Example 2 — Middleware to strip sensitive hints and log safely

package main

import (
	"net/http"

	"github.com/labstack/echo/v4"
)

// NoAuthLeakMiddleware ensures no Authorization data reaches the LLM path.
func NoAuthLeakMiddleware(next echo.HandlerFunc) echo.HandlerFunc {
	return func(c echo.Context) error {
		// Remove or redact any header-derived fields from context used by downstream handlers.
		c.Request().Header.Del("Authorization")
		return next(c)
	}
}

func handlerWithContext(c echo.Context) error {
	// Safe: Authorization has been removed earlier.
	userInput := c.FormValue("query")
	// Process userInput without auth context.
	return c.JSON(http.StatusOK, map[string]string{"status": "ok"})
}

func main() {
	e := echo.New()
	e.Use(NoAuthLeakMiddleware)
	e.POST("/submit", handlerWithContext)
	e.Start(":8080")
}

These examples focus on preventing credential leakage into LLM prompts and ensuring that hallucination-prone logic does not depend on authentication state.
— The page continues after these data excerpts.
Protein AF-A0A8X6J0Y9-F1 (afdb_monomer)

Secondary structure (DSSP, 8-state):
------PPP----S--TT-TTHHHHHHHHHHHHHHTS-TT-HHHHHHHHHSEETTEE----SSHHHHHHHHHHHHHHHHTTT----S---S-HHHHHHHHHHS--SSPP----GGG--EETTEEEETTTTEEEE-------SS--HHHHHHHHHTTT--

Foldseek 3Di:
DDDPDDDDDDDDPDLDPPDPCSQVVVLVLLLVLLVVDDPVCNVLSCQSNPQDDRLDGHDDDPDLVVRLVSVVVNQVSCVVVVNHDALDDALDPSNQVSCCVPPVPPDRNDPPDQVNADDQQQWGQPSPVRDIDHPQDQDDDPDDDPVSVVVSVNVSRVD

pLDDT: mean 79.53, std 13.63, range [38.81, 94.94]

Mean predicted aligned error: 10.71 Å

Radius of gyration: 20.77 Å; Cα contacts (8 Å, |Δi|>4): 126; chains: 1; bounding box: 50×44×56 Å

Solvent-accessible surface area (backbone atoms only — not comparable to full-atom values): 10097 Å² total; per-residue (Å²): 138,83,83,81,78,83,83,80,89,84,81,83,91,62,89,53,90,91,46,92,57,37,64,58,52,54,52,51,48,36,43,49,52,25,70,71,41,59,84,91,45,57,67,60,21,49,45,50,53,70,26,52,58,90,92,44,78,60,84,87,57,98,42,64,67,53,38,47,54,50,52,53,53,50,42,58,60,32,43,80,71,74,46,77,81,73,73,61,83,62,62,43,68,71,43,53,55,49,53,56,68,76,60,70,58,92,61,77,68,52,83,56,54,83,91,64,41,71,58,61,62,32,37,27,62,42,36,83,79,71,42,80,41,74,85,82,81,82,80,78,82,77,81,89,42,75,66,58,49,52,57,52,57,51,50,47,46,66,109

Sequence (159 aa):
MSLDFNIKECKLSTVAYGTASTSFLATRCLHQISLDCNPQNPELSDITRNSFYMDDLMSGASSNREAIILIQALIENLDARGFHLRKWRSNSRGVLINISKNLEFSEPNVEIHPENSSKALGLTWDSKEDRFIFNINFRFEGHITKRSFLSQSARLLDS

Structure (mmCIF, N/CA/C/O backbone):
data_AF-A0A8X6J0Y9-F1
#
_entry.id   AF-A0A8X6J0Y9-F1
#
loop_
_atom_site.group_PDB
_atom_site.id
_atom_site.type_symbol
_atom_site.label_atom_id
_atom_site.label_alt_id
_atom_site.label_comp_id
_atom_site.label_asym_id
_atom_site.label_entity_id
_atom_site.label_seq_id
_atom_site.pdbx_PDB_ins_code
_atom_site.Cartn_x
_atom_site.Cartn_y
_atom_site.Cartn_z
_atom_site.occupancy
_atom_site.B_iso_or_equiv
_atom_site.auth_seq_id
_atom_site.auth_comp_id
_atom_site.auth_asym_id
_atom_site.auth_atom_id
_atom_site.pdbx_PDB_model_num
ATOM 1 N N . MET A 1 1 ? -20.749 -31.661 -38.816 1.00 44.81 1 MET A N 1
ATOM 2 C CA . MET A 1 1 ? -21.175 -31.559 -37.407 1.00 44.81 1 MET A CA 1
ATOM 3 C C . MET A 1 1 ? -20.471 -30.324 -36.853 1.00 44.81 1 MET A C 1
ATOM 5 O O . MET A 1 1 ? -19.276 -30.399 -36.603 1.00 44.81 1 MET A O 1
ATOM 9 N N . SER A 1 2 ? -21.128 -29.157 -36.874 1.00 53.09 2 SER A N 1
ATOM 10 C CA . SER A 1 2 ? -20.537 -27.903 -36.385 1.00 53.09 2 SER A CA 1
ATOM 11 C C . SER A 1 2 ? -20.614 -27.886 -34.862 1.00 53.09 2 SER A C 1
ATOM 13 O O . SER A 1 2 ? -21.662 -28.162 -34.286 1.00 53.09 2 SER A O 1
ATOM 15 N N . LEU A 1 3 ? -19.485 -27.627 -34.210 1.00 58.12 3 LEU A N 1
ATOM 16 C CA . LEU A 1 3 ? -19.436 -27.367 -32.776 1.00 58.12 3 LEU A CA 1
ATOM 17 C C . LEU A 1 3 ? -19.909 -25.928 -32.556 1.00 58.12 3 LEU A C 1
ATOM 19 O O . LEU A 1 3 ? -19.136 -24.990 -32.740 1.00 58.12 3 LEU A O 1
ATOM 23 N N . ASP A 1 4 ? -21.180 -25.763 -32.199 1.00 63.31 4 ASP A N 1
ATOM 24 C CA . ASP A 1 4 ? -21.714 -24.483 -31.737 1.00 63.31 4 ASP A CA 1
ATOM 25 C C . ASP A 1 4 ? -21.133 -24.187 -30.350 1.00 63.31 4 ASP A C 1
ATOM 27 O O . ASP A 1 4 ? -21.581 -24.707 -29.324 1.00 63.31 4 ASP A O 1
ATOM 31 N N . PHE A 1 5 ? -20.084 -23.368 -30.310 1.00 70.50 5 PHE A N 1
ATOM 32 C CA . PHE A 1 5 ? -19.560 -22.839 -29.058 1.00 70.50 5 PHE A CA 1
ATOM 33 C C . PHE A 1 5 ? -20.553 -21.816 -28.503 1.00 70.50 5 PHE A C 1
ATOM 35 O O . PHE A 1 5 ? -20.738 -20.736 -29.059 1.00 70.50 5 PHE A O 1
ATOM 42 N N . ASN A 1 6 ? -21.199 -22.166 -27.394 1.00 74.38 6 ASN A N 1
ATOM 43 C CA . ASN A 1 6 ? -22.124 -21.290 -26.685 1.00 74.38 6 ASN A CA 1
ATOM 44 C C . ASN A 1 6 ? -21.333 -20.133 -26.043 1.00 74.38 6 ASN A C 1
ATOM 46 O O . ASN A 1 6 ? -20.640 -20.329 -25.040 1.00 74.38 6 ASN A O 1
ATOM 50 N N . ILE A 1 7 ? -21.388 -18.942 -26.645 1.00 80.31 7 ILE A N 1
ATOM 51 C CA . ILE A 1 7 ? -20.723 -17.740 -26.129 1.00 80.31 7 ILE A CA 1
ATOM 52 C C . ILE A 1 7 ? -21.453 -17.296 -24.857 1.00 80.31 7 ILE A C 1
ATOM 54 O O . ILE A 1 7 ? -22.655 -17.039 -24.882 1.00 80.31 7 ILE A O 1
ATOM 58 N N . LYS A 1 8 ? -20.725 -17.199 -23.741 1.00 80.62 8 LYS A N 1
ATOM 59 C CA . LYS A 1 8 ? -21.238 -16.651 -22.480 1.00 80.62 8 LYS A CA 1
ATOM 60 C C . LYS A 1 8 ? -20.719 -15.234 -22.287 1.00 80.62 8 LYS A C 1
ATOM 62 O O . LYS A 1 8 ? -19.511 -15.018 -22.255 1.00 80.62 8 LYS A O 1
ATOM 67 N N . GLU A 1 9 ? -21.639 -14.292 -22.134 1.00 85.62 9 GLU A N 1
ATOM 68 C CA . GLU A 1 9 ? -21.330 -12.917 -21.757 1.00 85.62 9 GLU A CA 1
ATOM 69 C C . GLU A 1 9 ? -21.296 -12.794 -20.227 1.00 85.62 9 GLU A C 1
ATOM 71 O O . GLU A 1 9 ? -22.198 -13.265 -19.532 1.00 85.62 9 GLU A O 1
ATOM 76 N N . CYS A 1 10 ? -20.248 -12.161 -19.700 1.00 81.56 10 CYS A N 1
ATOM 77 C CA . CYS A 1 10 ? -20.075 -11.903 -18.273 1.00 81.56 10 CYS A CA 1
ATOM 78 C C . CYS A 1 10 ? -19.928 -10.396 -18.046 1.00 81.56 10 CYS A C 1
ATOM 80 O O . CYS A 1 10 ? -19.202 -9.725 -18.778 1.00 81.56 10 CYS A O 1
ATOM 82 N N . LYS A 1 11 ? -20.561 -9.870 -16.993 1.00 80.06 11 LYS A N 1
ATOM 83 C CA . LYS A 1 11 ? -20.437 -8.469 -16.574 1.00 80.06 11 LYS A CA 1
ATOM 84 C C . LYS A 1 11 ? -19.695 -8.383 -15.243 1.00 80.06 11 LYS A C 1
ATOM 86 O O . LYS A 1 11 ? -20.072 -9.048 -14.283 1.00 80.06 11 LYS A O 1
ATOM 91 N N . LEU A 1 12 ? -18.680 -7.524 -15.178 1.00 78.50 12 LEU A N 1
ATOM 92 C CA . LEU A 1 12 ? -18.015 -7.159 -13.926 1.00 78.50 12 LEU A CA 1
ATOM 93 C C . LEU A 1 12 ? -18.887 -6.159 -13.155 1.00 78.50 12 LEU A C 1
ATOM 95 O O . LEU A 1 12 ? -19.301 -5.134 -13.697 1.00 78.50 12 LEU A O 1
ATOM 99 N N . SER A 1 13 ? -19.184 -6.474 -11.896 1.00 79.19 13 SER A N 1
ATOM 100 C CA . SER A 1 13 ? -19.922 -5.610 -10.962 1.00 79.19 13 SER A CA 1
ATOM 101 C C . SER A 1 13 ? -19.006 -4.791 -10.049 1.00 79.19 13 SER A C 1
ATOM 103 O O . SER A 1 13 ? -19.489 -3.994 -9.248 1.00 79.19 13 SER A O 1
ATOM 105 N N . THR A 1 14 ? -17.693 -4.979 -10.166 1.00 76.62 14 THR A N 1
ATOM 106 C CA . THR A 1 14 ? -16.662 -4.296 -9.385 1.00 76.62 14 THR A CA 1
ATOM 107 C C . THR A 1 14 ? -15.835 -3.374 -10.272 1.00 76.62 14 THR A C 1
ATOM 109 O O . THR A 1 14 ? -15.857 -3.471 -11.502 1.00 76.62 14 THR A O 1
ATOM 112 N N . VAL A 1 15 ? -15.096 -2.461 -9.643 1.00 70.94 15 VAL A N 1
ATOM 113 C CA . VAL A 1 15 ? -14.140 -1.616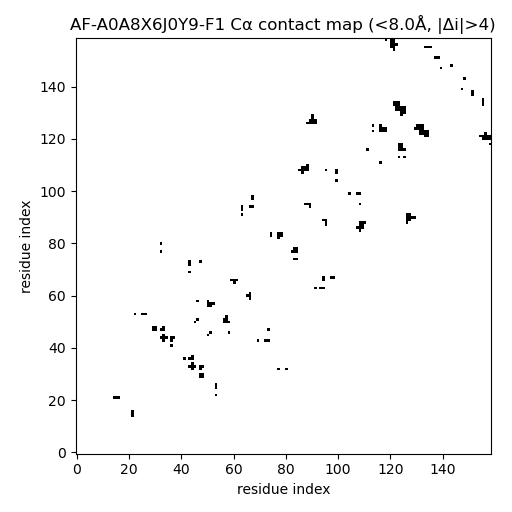 -10.356 1.00 70.94 15 VAL A CA 1
ATOM 114 C C . VAL A 1 15 ? -13.058 -2.521 -10.958 1.00 70.94 15 VAL A C 1
ATOM 116 O O . VAL A 1 15 ? -12.319 -3.186 -10.238 1.00 70.94 15 VAL A O 1
ATOM 119 N N . ALA A 1 16 ? -13.010 -2.590 -12.288 1.00 69.44 16 ALA A N 1
ATOM 120 C CA . ALA A 1 16 ? -12.136 -3.506 -13.013 1.00 69.44 16 ALA A CA 1
ATOM 121 C C . ALA A 1 16 ? -10.756 -2.891 -13.264 1.00 69.44 16 ALA A C 1
ATOM 123 O O . ALA A 1 16 ? -10.652 -1.717 -13.623 1.00 69.44 16 ALA A O 1
ATOM 124 N N . TYR A 1 17 ? -9.694 -3.686 -13.151 1.00 65.56 17 TYR A N 1
ATOM 125 C CA . TYR A 1 17 ? -8.352 -3.268 -13.557 1.00 65.56 17 TYR A CA 1
ATOM 126 C C . TYR A 1 17 ? -8.319 -2.849 -15.037 1.00 65.56 17 TYR A C 1
ATOM 128 O O . TYR A 1 17 ? -8.985 -3.448 -15.879 1.00 65.56 17 TYR A O 1
ATOM 136 N N . GLY A 1 18 ? -7.534 -1.818 -15.359 1.00 63.91 18 GLY A N 1
ATOM 137 C CA . GLY A 1 18 ? -7.260 -1.420 -16.745 1.00 63.91 18 GLY A CA 1
ATOM 138 C C . GLY A 1 18 ? -8.258 -0.452 -17.387 1.00 63.91 18 GLY A C 1
ATOM 139 O O . GLY A 1 18 ? -8.031 -0.041 -18.523 1.00 63.91 18 GLY A O 1
ATOM 140 N N . THR A 1 19 ? -9.319 -0.022 -16.690 1.00 69.94 19 THR A N 1
ATOM 141 C CA . THR A 1 19 ? -10.093 1.147 -17.151 1.00 69.94 19 THR A CA 1
ATOM 142 C C . THR A 1 19 ? -9.410 2.439 -16.706 1.00 69.94 19 THR A C 1
ATOM 144 O O . THR A 1 19 ? -8.925 2.528 -15.577 1.00 69.94 19 THR A O 1
ATOM 147 N N . ALA A 1 20 ? -9.381 3.457 -17.572 1.00 70.94 20 ALA A N 1
ATOM 148 C CA . ALA A 1 20 ? -8.673 4.716 -17.309 1.00 70.94 20 ALA A CA 1
ATOM 149 C C . ALA A 1 20 ? -9.116 5.415 -16.006 1.00 70.94 20 ALA A C 1
ATOM 151 O O . ALA A 1 20 ? -8.330 6.121 -15.382 1.00 70.94 20 ALA A O 1
ATOM 152 N N . SER A 1 21 ? -10.364 5.206 -15.575 1.00 77.44 21 SER A N 1
ATOM 153 C CA . SER A 1 21 ? -10.932 5.811 -14.366 1.00 77.44 21 SER A CA 1
ATOM 154 C C . SER A 1 21 ? -10.758 4.978 -13.095 1.00 77.44 21 SER A C 1
ATOM 156 O O . SER A 1 21 ? -10.973 5.507 -12.008 1.00 77.44 21 SER A O 1
ATOM 158 N N . THR A 1 22 ? -10.396 3.695 -13.193 1.00 77.00 22 THR A N 1
ATOM 159 C CA . THR A 1 22 ? -10.363 2.774 -12.042 1.00 77.00 22 THR A CA 1
ATOM 160 C C . THR A 1 22 ? -9.445 3.268 -10.934 1.00 77.00 22 THR A C 1
ATOM 162 O O . THR A 1 22 ? -9.882 3.388 -9.790 1.00 77.00 22 THR A O 1
ATOM 165 N N . SER A 1 23 ? -8.202 3.613 -11.274 1.00 76.00 23 SER A N 1
ATOM 166 C CA . SER A 1 23 ? -7.222 4.085 -10.293 1.00 76.00 23 SER A CA 1
ATOM 167 C C . SER A 1 23 ? -7.693 5.373 -9.623 1.00 76.00 23 SER A C 1
ATOM 169 O O . SER A 1 23 ? -7.641 5.483 -8.405 1.00 76.00 23 SER A O 1
ATOM 171 N N . PHE A 1 24 ? -8.249 6.312 -10.396 1.00 84.19 24 PHE A N 1
ATOM 172 C CA . PHE A 1 24 ? -8.797 7.552 -9.847 1.00 84.19 24 PHE A CA 1
ATOM 173 C C . PHE A 1 24 ? -9.935 7.294 -8.852 1.00 84.19 24 PHE A C 1
ATOM 175 O O . PHE A 1 24 ? -9.958 7.901 -7.784 1.00 84.19 24 PHE A O 1
ATOM 182 N N . LEU A 1 25 ? -10.868 6.395 -9.180 1.00 86.81 25 LEU A N 1
ATOM 183 C CA . LEU A 1 25 ? -11.992 6.068 -8.301 1.00 86.81 25 LEU A CA 1
ATOM 184 C C . LEU A 1 25 ? -11.514 5.407 -7.004 1.00 86.81 25 LEU A C 1
ATOM 186 O O . LEU A 1 25 ? -11.926 5.837 -5.929 1.00 86.81 25 LEU A O 1
ATOM 190 N N . ALA A 1 26 ? -10.603 4.433 -7.090 1.00 84.75 26 ALA A N 1
ATOM 191 C CA . ALA A 1 26 ? -10.031 3.769 -5.920 1.00 84.75 26 ALA A CA 1
ATOM 192 C C . ALA A 1 26 ? -9.291 4.765 -5.009 1.00 84.75 26 ALA A C 1
ATOM 194 O O . ALA A 1 26 ? -9.581 4.849 -3.814 1.00 84.75 26 ALA A O 1
ATOM 195 N N . THR A 1 27 ? -8.419 5.604 -5.582 1.00 87.56 27 THR A N 1
ATOM 196 C CA . THR A 1 27 ? -7.722 6.666 -4.844 1.00 87.56 27 THR A CA 1
ATOM 197 C C . THR A 1 27 ? -8.712 7.659 -4.232 1.00 87.56 27 THR A C 1
ATOM 199 O O . THR A 1 27 ? -8.586 8.019 -3.064 1.00 87.56 27 THR A O 1
ATOM 202 N N . ARG A 1 28 ? -9.749 8.087 -4.964 1.00 90.38 28 ARG A N 1
ATOM 203 C CA . ARG A 1 28 ? -10.741 9.035 -4.434 1.00 90.38 28 ARG A CA 1
ATOM 204 C C . ARG A 1 28 ? -11.548 8.445 -3.279 1.00 90.38 28 ARG A C 1
ATOM 206 O O . ARG A 1 28 ? -11.866 9.193 -2.348 1.00 90.38 28 ARG A O 1
ATOM 213 N N . CYS A 1 29 ? -11.865 7.150 -3.328 1.00 91.81 29 CYS A N 1
ATOM 214 C CA . CYS A 1 29 ? -12.483 6.428 -2.222 1.00 91.81 29 CYS A CA 1
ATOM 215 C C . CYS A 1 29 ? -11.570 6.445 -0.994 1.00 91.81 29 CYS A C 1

By combining these practices with middleBrick’s continuous monitoring and CI/CD integration, teams can reduce the risk of exposing sensitive context through generated outputs.

Related CWEs: llmSecurity

CWE IDNameSeverity
CWE-754Improper Check for Unusual or Exceptional Conditions MEDIUM

Frequently Asked Questions

Can middleBrick detect hallucination attacks when Basic Auth is used?
Yes. middleBrick’s LLM/AI Security checks include System Prompt Leakage detection and Active Prompt Injection testing, which can identify scenarios where Basic Auth context is improperly reflected in LLM responses or manipulated through crafted inputs.
Does middleBrick fix or remediate findings such as hallucination attacks?
No. middleBrick detects and reports findings with remediation guidance, but it does not fix, patch, block, or remediate. Teams should apply secure coding practices, such as input validation and prompt sanitization, to address identified issues.